The truth is that the vagina needs no cleansing products at all, as it’s self-cleaning. In fact, using any sort of cleansing product internally is likely to knock your pH balance off kilter and cause irritation and infection. All you need to do is wash the vulva (the external bits of your genitals) with warm water.
Your vagina has a natural taste and smell that’s pretty glorious. It shouldn’t taste like a gummy bear or smell like roses. A change in smell can be a sign of something going wrong, and if you’re concerned you should head to a gynaecologist to check for an infection, not mask your symptoms in a haze of lavender scented mist.
Labia come in all shapes and sizes. There’s no type that’s ‘wrong’, and it’s simply not the case that everyone else out there has the invisible labia you see in porn.
No amount of sex will make your vagina ‘loose’. It’s designed to stretch and return to its glorious form, and a vagina so tight you can’t get inside isn’t a sign of goodness, but evidence that the person isn’t physically aroused enough.
And hair removal, should you choose to do it, is a bitch. Stubble happens, so does irritation from a razor, ingrown hairs are a thing, waxing hurts – these are all perfectly normal and not a failing on your body’s part.

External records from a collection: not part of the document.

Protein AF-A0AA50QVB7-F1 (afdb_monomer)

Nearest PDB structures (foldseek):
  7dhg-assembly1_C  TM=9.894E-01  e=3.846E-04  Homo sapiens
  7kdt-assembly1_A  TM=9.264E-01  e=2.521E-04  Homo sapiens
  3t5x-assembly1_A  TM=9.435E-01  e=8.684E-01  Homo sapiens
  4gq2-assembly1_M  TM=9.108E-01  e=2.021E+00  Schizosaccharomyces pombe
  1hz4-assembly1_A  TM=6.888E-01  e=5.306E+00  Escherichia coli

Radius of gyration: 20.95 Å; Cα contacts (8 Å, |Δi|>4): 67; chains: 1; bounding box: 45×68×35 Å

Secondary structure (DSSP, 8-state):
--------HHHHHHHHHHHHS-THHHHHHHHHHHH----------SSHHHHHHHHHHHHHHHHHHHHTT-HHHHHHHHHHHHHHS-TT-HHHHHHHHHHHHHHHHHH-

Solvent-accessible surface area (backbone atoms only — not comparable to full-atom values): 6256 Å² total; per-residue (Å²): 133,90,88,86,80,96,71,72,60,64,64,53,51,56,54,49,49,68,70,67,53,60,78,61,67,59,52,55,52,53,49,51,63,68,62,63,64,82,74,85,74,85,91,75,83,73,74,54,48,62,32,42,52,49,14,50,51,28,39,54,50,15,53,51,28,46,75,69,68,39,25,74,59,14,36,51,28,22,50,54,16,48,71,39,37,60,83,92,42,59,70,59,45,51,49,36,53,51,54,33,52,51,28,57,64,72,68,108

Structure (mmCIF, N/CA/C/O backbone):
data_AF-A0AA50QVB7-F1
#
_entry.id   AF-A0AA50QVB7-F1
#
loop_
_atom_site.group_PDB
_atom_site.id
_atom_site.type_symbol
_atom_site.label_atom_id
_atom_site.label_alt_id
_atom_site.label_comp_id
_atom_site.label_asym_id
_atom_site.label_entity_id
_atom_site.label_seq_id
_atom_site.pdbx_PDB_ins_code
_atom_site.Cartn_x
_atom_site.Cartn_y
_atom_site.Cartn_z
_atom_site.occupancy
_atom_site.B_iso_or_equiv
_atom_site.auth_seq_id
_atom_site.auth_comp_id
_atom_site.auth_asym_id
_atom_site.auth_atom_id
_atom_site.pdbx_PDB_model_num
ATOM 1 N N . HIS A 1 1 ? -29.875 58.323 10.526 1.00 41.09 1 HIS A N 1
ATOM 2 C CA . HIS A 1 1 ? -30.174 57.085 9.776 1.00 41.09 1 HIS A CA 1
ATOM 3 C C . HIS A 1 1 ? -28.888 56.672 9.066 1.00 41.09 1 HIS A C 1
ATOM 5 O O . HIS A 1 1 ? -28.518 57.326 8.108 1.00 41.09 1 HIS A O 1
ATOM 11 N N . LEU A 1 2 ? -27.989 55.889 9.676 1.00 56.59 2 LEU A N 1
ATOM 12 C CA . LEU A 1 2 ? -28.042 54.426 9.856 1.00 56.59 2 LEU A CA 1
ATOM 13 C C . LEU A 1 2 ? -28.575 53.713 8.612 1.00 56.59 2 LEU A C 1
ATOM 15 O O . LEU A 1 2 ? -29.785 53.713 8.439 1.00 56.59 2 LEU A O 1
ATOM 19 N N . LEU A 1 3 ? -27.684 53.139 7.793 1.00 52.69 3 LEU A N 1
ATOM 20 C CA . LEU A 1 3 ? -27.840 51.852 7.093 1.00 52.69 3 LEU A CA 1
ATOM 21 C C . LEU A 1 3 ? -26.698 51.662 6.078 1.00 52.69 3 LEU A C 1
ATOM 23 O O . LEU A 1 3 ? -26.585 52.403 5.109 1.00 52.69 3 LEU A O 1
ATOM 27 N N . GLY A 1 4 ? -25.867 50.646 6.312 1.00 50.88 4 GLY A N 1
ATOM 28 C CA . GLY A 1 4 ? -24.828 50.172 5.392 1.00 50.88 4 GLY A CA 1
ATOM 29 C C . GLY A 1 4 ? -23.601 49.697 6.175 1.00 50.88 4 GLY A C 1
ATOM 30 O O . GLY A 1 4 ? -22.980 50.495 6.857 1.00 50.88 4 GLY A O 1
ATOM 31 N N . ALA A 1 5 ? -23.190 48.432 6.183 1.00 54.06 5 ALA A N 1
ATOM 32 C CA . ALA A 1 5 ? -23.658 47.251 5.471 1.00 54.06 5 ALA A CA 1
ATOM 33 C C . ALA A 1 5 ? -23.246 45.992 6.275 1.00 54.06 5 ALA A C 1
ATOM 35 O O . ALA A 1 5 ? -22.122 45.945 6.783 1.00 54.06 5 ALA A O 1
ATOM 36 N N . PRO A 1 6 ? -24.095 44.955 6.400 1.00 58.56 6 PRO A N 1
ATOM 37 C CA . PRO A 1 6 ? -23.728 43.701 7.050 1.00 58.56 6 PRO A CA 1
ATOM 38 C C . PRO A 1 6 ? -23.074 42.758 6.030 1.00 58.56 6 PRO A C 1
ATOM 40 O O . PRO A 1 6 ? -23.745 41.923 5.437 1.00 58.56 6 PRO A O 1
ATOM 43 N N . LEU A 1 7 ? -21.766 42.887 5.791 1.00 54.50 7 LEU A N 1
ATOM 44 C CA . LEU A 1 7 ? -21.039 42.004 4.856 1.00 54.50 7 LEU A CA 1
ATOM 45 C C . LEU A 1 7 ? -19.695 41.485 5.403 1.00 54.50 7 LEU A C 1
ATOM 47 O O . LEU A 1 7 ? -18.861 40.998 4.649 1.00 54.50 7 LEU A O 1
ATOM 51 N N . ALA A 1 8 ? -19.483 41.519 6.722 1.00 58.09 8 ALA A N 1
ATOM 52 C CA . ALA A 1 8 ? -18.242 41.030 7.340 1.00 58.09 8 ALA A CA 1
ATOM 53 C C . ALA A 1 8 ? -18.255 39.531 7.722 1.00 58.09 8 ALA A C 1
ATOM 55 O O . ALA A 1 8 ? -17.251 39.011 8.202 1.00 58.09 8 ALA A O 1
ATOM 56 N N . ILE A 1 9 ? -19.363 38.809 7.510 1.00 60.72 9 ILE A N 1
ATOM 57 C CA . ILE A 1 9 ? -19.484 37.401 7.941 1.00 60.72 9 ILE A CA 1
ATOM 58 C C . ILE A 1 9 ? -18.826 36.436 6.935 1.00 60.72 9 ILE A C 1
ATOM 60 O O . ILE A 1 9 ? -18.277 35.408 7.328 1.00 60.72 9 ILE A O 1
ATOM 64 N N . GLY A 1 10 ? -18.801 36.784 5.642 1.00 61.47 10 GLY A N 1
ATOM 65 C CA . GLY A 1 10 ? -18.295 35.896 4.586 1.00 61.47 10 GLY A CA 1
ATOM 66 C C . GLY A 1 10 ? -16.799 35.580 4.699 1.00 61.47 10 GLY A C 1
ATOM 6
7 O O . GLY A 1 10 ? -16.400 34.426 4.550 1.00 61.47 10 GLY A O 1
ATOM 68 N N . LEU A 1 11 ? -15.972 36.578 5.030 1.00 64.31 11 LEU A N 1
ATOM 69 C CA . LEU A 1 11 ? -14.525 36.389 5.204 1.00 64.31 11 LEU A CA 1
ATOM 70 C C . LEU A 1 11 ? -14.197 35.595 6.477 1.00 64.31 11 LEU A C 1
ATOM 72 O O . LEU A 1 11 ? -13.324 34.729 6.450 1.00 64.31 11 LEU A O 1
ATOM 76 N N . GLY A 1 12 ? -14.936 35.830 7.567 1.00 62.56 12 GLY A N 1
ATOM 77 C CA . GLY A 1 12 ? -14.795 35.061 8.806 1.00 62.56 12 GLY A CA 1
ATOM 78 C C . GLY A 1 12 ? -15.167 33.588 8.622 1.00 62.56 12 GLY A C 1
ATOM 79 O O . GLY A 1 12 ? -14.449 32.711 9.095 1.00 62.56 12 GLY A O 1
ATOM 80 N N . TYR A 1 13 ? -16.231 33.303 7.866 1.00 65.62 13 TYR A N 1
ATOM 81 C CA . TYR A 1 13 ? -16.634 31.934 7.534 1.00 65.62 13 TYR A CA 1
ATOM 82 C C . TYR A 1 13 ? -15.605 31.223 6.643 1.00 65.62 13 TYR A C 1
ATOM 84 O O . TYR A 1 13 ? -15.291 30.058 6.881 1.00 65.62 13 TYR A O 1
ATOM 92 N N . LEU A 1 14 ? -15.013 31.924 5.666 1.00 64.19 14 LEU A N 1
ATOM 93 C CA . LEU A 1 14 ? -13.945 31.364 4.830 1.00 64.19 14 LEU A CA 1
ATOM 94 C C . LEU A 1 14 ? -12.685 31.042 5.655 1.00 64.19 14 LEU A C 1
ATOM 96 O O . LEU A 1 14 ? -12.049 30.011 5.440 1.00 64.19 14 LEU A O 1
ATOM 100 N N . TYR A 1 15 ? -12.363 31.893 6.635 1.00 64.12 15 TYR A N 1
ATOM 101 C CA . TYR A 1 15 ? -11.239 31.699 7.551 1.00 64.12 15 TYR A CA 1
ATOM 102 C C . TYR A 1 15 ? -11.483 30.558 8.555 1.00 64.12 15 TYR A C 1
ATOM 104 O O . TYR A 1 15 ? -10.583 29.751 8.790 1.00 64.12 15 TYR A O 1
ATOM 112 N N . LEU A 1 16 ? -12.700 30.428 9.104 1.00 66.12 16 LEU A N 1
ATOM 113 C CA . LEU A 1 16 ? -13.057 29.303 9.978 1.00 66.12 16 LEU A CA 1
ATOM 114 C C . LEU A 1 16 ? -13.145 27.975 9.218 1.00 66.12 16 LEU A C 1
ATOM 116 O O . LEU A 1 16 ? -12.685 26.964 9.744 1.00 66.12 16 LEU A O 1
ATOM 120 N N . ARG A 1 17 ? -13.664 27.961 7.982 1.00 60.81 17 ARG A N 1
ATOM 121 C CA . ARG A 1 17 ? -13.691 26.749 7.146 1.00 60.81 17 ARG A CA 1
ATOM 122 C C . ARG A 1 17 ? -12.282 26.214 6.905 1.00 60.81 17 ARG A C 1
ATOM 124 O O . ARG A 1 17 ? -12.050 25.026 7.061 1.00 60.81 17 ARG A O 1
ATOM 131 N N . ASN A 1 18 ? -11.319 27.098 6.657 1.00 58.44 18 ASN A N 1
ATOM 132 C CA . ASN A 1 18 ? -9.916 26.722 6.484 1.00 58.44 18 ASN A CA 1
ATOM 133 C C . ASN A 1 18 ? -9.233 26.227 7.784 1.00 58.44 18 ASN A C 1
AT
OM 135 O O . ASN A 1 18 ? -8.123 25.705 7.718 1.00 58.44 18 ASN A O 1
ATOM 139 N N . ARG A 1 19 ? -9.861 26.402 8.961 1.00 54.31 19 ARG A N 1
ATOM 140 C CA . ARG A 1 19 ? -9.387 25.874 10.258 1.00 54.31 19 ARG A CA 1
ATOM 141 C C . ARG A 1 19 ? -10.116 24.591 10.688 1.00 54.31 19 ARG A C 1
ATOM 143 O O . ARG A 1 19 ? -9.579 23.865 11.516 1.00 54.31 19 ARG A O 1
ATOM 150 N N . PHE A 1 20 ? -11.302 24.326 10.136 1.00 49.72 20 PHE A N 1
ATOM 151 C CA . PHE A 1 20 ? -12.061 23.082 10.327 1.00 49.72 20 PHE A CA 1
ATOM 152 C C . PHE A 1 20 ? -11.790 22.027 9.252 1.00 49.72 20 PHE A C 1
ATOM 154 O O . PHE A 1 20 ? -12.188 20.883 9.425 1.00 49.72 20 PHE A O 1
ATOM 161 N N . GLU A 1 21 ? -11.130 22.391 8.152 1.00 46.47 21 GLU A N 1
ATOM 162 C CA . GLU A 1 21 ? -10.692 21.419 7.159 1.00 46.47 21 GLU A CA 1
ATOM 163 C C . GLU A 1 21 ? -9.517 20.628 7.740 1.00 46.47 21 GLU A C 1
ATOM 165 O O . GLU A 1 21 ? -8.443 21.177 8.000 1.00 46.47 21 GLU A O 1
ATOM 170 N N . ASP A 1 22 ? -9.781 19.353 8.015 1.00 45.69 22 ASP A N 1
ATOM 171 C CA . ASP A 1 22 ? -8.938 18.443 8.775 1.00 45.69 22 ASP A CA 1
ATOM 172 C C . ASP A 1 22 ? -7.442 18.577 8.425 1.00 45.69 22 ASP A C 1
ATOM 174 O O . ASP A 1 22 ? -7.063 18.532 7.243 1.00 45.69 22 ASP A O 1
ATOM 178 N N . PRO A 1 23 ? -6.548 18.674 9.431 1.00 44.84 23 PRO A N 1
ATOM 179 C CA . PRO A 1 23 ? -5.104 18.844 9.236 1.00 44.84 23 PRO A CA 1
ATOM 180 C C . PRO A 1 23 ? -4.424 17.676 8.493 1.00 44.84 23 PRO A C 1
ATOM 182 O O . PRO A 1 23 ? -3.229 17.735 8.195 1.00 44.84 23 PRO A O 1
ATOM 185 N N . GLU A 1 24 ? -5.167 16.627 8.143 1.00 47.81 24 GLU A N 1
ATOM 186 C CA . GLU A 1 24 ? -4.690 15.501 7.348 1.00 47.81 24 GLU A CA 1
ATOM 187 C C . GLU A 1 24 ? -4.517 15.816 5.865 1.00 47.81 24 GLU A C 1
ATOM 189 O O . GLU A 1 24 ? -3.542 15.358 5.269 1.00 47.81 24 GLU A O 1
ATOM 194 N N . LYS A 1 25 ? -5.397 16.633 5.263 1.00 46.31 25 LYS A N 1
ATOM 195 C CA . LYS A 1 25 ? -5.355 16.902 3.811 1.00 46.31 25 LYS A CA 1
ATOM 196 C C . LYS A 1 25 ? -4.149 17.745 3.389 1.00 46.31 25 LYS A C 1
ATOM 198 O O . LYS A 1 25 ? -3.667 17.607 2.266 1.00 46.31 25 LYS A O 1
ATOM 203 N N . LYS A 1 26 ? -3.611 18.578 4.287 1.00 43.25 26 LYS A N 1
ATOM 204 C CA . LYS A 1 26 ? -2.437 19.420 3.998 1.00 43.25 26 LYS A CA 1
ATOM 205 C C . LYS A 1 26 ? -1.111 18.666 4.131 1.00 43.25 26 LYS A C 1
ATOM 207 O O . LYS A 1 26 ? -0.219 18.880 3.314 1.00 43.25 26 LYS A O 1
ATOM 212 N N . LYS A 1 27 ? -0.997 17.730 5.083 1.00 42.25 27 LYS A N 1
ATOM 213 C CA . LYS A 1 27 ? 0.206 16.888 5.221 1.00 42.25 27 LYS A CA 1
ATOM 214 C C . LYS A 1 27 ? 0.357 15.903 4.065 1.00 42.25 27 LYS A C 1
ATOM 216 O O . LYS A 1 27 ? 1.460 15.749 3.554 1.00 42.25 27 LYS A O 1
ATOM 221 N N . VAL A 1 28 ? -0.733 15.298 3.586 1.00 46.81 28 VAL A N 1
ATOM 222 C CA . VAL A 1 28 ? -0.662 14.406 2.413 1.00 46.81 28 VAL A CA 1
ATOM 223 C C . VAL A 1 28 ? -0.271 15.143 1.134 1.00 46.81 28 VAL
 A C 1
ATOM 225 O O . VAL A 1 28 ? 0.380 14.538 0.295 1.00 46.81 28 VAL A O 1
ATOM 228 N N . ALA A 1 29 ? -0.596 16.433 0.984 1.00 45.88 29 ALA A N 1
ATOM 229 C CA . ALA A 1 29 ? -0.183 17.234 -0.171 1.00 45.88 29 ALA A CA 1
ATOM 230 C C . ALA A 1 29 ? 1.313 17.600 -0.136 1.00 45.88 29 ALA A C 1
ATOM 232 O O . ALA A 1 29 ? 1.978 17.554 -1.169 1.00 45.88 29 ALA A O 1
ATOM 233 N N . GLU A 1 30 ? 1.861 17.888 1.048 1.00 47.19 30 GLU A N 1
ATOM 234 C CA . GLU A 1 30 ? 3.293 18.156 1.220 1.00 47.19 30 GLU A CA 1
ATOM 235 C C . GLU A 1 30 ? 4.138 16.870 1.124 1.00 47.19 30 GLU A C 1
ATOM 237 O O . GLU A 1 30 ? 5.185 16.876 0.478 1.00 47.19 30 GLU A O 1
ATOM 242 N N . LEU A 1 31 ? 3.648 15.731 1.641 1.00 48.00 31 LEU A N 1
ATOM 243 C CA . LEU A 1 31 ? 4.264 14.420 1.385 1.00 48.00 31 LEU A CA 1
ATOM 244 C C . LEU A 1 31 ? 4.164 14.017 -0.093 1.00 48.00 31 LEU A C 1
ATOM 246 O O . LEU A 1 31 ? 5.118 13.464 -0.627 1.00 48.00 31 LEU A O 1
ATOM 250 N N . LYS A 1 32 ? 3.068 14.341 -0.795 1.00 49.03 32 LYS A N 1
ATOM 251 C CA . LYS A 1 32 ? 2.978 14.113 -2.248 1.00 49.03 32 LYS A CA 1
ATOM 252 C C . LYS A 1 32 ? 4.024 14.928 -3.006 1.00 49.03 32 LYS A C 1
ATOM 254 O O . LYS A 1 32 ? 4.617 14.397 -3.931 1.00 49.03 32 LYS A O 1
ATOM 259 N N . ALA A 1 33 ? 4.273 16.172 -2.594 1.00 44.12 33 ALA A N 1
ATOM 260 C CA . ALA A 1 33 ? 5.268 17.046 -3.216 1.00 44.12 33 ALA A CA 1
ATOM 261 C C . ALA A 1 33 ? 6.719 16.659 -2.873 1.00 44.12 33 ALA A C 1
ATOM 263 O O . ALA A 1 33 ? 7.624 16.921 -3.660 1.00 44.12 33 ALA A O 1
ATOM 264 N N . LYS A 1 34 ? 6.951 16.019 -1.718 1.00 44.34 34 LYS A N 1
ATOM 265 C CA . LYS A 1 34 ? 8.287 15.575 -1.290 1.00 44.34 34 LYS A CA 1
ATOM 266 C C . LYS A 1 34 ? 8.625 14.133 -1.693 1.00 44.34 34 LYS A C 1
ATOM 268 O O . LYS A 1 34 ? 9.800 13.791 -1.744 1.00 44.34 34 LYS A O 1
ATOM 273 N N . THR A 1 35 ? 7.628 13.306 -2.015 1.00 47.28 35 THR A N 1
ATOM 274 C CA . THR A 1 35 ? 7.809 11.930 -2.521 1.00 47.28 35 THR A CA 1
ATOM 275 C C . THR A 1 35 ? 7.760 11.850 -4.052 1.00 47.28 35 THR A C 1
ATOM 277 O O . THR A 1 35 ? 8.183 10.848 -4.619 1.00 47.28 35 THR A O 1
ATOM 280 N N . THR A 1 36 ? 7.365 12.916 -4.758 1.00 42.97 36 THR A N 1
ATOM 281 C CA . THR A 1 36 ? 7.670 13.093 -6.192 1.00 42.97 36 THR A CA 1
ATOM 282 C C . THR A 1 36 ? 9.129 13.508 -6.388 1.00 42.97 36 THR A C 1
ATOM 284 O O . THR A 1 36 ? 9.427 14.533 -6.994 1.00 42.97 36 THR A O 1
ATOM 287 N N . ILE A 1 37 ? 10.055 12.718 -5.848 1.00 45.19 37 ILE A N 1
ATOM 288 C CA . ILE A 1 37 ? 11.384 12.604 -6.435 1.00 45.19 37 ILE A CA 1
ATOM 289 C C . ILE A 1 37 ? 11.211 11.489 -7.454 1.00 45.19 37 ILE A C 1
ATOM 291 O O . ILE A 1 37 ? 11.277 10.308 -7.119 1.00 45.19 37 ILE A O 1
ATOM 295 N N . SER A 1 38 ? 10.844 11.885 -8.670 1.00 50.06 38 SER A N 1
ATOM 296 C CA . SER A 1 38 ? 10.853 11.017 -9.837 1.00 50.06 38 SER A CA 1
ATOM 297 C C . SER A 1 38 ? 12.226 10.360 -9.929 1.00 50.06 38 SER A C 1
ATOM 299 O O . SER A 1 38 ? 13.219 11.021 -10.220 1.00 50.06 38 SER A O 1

The only way to guard yourself from influencers shilling transforming vagina products and ‘natural detox remedies’ (your vagina does not need a detox, and putting anything up there that doesn’t belong there will give you a nasty infection) is radical self-love. Get wise to the scam of insecurity and self-hate as a way to sell you all sorts of stuff you don’t need, and refuse to buy into it.